Thursday, July 11, 2013

Generate UUIDs in R

Here a snippet of R to generate a Version 4 UUID. Dunno why there wouldn't be an official function for that in the standard libraries, but if there is, I couldn't find it.


## Version 4 UUIDs have the form:
##    xxxxxxxx-xxxx-4xxx-yxxx-xxxxxxxxxxxx
##    where x is any hexadecimal digit and
##    y is one of 8, 9, A, or B
##    f47ac10b-58cc-4372-a567-0e02b2c3d479
uuid <- function(uppercase=FALSE) {

  hex_digits <- c(as.character(0:9), letters[1:6])
  hex_digits <- if (uppercase) toupper(hex_digits) else hex_digits

  y_digits <- hex_digits[9:12]

  paste(
    paste0(
      sample(hex_digits, 8, replace=TRUE),
      collapse=''),
    paste0(
      sample(hex_digits, 4, replace=TRUE),
      collapse=''),
    paste0(
      '4',
      paste0(sample(hex_digits, 3, replace=TRUE),
             collapse=''),
      collapse=''),
    paste0(
      sample(y_digits,1),
      paste0(sample(hex_digits, 3, replace=TRUE),
             collapse=''),
      collapse=''),
    paste0(
      sample(hex_digits, 12, replace=TRUE),
      collapse=''),
    sep='-')
}
}

View as a gist: https://gist.github.com/cbare/5979354

Note: Thanks to Carl Witthoft for pointing out that my first version was totally broken. Turns out calling sample with __replace=TRUE__ greatly expands the possible UUIDs you might generate!

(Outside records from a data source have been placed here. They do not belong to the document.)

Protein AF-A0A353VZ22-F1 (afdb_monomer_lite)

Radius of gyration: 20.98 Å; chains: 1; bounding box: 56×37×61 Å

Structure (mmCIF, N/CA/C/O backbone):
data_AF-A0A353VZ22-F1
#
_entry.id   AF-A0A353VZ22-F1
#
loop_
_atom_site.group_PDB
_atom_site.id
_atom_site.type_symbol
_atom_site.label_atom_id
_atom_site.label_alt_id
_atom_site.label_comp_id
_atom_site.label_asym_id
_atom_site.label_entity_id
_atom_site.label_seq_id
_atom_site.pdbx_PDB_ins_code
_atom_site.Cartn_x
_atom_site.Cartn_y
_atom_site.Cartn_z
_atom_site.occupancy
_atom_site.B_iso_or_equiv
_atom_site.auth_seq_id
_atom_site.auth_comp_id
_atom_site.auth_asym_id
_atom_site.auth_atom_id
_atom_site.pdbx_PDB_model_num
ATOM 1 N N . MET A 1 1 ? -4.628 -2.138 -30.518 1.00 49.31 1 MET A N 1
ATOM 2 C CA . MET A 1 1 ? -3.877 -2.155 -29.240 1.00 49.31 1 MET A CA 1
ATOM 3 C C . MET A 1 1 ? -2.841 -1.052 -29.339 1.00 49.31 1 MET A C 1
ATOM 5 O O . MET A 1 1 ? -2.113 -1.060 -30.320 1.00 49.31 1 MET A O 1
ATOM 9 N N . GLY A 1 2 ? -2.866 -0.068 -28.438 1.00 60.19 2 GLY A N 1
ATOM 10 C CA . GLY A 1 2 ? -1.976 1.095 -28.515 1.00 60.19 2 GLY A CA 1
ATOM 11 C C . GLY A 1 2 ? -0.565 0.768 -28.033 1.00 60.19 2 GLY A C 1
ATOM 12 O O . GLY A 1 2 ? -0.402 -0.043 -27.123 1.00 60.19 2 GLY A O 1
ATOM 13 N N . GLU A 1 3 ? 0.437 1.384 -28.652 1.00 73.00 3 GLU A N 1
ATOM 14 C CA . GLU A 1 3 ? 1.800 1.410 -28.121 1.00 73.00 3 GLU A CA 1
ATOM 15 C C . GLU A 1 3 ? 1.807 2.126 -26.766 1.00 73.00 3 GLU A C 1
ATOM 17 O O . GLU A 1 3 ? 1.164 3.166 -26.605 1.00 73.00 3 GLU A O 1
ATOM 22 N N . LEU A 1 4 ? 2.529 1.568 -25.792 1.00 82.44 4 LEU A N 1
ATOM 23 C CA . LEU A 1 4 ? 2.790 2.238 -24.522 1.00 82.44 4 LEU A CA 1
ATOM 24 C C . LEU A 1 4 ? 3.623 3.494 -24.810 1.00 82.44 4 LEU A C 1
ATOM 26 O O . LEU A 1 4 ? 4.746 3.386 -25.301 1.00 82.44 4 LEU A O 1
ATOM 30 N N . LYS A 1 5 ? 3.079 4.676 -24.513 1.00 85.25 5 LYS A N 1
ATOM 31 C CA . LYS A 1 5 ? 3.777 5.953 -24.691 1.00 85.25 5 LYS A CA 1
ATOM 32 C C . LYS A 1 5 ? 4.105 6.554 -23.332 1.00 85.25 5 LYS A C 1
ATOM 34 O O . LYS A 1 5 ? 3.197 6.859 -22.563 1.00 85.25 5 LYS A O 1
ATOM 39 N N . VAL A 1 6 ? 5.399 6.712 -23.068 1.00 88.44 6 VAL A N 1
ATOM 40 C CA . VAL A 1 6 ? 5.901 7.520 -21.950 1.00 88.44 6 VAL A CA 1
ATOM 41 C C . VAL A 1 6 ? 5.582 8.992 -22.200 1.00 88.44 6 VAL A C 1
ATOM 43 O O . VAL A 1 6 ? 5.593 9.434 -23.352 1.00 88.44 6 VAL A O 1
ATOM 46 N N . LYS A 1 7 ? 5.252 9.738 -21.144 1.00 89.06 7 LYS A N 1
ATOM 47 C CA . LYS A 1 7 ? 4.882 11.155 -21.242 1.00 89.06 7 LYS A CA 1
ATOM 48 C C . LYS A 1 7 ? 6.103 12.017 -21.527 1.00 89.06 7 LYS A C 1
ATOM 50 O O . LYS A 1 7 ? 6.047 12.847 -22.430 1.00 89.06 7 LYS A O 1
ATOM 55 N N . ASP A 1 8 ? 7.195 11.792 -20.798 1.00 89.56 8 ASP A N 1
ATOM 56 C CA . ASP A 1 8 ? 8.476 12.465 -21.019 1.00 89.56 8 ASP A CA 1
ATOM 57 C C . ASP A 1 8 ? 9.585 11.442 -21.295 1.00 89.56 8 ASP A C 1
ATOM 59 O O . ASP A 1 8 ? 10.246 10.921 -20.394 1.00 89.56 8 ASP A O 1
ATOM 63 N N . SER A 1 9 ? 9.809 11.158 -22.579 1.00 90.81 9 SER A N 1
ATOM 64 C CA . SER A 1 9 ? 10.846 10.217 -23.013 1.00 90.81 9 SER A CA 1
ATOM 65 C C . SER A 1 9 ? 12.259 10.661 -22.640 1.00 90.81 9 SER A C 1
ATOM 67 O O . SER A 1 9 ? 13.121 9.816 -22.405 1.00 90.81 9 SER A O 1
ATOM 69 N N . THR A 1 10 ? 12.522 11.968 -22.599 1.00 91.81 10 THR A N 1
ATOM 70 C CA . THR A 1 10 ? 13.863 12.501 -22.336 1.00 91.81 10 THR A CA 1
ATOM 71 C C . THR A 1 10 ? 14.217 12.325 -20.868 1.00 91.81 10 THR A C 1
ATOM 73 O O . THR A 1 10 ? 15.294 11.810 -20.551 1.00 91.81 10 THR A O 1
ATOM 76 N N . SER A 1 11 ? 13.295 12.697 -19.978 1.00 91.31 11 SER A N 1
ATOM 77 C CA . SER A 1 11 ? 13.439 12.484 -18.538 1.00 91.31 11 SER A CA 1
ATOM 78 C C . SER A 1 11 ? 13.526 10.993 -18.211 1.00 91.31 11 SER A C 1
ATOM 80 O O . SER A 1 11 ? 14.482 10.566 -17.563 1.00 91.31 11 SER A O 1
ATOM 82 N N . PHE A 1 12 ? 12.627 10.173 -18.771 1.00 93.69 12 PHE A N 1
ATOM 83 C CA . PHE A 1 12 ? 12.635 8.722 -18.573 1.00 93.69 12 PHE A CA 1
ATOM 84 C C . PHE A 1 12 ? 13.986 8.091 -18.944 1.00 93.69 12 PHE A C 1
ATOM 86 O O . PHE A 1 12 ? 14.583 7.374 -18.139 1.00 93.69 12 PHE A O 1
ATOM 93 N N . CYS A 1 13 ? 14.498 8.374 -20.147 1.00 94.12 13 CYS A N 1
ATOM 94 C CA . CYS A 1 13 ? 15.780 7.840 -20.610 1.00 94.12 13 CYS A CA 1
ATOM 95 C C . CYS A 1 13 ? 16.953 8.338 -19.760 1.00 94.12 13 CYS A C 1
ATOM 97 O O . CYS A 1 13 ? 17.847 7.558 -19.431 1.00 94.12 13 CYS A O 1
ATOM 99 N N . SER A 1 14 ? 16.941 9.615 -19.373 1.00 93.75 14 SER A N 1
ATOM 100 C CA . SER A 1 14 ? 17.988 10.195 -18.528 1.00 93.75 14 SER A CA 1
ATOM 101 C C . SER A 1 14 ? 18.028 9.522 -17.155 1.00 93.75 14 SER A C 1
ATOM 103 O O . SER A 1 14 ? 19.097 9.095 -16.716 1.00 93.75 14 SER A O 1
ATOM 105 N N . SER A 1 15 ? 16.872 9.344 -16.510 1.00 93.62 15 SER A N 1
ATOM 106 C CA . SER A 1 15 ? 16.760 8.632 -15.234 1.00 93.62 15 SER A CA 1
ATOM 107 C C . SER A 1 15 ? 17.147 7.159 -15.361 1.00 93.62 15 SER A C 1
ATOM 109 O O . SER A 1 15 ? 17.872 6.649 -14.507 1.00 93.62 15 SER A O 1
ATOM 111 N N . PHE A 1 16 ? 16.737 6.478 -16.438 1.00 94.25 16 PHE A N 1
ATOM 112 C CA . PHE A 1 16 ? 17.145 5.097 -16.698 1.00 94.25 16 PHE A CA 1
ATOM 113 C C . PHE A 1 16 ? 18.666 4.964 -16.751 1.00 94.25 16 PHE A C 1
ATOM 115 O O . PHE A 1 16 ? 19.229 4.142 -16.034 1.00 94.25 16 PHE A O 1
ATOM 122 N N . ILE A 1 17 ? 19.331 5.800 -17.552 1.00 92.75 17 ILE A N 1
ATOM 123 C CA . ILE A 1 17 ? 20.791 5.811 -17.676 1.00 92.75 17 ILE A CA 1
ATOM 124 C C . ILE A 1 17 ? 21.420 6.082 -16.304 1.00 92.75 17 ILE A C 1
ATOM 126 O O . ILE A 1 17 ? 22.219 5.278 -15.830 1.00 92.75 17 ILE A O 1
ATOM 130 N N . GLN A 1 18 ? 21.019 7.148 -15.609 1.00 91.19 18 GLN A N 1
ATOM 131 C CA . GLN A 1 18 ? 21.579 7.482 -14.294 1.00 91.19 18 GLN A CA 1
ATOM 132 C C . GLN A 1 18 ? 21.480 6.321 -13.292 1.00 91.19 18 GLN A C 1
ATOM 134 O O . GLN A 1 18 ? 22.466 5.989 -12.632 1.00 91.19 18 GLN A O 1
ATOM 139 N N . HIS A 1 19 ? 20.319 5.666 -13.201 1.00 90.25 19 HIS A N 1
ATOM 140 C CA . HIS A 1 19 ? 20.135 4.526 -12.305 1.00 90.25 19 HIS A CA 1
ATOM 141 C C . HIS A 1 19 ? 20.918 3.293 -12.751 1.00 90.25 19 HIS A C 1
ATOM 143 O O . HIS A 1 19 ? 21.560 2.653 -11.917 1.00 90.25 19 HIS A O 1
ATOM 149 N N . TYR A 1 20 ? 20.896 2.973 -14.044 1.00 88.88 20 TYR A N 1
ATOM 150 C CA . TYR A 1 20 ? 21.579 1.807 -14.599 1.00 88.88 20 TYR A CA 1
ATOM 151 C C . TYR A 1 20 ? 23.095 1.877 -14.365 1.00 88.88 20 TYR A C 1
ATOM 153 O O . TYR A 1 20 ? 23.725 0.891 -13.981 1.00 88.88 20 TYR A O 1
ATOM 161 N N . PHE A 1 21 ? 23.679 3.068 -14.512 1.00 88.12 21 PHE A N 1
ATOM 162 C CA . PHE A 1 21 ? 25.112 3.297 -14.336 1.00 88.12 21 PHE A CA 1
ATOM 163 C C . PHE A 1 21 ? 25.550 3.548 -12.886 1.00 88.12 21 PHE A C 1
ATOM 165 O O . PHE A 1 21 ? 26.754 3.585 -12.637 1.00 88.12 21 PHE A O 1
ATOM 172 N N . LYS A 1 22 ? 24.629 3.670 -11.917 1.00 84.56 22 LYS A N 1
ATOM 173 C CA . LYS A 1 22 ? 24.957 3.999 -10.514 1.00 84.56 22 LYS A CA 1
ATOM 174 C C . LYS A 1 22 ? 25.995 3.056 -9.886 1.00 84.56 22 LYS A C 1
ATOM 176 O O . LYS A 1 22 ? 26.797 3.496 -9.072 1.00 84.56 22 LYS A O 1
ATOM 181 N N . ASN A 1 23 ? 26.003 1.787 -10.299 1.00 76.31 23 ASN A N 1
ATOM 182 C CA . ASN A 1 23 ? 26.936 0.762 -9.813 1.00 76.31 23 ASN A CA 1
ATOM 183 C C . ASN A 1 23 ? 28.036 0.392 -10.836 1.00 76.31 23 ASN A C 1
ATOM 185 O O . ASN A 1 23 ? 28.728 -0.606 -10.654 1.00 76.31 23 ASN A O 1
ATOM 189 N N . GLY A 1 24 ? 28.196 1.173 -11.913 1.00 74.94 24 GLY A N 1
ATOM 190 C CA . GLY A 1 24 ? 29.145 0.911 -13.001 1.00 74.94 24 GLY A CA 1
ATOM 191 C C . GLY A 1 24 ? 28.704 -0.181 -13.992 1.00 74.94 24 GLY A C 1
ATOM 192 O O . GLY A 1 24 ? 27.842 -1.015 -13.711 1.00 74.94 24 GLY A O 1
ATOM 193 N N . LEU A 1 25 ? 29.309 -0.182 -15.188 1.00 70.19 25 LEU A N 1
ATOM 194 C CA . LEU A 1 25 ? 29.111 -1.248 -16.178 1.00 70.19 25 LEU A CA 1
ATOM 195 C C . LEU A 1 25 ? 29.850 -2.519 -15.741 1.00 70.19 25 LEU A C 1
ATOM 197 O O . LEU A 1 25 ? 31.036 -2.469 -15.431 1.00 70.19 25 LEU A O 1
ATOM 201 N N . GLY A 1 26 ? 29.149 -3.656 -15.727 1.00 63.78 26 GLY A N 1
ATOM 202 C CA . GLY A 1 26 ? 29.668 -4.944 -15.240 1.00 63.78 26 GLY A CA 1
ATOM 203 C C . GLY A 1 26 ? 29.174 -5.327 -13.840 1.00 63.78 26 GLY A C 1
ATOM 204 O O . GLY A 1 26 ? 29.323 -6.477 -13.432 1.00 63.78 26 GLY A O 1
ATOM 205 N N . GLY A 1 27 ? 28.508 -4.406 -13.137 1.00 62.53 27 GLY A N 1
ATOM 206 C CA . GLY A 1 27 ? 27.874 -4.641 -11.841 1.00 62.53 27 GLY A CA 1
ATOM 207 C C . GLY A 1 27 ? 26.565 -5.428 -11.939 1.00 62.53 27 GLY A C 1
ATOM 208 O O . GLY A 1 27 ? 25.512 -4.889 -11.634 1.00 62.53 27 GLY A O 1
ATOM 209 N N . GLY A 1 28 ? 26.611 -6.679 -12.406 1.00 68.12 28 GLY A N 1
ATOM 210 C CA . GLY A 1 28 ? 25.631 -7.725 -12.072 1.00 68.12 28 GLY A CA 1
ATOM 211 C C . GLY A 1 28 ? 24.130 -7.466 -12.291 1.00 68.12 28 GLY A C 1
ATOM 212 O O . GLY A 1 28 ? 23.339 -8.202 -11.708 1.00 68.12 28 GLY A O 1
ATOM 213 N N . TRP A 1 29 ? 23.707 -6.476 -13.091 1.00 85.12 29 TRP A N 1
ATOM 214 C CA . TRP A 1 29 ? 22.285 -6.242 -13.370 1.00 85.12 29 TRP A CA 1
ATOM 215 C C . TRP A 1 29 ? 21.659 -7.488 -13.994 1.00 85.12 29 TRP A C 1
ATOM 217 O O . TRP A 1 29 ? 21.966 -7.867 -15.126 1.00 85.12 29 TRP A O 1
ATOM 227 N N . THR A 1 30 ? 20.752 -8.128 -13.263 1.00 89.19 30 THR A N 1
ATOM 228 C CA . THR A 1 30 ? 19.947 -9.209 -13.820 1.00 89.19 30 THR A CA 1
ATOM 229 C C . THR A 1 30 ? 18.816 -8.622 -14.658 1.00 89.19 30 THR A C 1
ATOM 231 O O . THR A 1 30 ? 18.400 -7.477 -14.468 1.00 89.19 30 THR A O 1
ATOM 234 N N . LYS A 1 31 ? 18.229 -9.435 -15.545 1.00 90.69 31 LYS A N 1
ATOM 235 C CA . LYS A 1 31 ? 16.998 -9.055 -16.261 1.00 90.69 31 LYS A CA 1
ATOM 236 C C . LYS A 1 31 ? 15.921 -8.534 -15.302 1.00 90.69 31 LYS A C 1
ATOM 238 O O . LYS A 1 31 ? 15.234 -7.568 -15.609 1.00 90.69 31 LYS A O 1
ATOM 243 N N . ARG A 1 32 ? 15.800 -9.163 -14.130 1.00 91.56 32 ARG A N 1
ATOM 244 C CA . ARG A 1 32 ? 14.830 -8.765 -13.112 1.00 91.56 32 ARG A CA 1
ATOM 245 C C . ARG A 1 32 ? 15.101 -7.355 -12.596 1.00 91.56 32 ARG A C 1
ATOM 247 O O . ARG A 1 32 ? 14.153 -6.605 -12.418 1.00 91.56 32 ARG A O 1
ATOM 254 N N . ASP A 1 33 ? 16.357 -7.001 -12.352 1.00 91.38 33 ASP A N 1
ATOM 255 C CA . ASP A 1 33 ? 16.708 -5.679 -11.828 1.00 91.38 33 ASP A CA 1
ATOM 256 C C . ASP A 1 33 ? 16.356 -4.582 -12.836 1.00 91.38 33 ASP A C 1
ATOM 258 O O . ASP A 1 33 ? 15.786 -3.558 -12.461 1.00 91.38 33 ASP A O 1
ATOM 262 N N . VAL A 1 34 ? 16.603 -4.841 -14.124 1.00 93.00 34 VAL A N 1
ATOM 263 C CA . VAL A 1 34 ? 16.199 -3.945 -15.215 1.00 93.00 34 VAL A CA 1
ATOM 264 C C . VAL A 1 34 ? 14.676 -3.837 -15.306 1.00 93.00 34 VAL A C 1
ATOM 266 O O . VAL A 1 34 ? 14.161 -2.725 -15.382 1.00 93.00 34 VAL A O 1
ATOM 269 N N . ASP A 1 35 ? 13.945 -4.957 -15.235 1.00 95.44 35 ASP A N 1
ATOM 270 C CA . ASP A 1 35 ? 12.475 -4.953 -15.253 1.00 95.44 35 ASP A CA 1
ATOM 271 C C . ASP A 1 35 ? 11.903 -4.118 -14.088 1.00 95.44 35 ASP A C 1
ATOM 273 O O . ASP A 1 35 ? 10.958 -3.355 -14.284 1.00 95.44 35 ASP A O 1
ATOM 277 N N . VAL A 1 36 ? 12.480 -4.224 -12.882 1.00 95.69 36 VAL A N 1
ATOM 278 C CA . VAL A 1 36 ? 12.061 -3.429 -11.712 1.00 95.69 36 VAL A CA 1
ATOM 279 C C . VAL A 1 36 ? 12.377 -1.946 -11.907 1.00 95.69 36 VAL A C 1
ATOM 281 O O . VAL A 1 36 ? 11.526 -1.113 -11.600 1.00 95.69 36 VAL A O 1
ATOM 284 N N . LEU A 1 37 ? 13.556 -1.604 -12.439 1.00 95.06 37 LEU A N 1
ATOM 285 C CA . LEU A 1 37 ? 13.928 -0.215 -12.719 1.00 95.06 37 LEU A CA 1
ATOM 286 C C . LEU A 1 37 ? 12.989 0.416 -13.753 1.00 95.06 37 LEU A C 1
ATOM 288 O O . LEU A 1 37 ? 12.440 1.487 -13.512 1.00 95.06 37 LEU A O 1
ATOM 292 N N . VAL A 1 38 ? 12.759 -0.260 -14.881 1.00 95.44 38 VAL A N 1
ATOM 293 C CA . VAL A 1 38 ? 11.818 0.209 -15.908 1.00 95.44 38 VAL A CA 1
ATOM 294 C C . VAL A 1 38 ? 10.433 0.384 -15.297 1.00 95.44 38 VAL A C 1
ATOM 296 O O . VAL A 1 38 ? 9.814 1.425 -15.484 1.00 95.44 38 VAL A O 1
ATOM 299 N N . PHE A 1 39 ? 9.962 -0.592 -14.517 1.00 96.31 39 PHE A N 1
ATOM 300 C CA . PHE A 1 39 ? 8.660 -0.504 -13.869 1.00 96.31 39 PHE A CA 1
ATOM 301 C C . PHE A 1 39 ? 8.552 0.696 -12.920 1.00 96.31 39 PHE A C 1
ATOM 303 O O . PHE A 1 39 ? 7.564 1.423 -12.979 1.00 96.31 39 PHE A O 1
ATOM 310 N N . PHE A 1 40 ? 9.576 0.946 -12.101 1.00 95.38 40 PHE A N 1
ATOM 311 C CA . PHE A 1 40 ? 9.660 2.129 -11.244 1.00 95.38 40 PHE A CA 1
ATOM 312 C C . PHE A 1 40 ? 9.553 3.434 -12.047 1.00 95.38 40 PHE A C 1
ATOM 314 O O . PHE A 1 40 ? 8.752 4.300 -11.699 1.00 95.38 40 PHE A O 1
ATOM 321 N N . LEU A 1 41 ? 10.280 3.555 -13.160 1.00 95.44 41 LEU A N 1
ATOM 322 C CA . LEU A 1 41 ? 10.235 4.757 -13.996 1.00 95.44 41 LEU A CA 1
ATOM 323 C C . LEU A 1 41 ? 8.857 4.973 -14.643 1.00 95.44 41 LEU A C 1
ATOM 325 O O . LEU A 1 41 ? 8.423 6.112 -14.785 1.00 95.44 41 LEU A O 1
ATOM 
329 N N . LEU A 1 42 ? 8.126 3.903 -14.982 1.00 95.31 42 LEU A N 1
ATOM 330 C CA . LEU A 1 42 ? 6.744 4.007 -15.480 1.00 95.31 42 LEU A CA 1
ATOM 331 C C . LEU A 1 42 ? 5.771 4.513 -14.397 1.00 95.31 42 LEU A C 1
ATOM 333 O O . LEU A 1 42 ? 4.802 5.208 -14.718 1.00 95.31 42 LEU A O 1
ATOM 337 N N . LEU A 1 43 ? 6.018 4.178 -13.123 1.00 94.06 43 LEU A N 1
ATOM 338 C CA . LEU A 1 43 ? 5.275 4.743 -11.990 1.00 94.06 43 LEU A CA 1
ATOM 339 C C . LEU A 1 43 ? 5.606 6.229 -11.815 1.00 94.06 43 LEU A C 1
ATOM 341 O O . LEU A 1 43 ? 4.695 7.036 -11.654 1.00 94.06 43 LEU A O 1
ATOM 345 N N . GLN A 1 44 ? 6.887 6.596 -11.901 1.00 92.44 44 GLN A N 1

Carl also says, "In general, as I understand it, the value of UUID codes is directly dependent on the quality of the pseudo-random number generator behind them, so I’d recommend reading some R-related literature to make sure “sample” will be good enough for your purposes."

This sounds wise, but I'm not sure if I'm smart enough to follow up on it. It could be that the randomness of these UUIDs is less than ideal.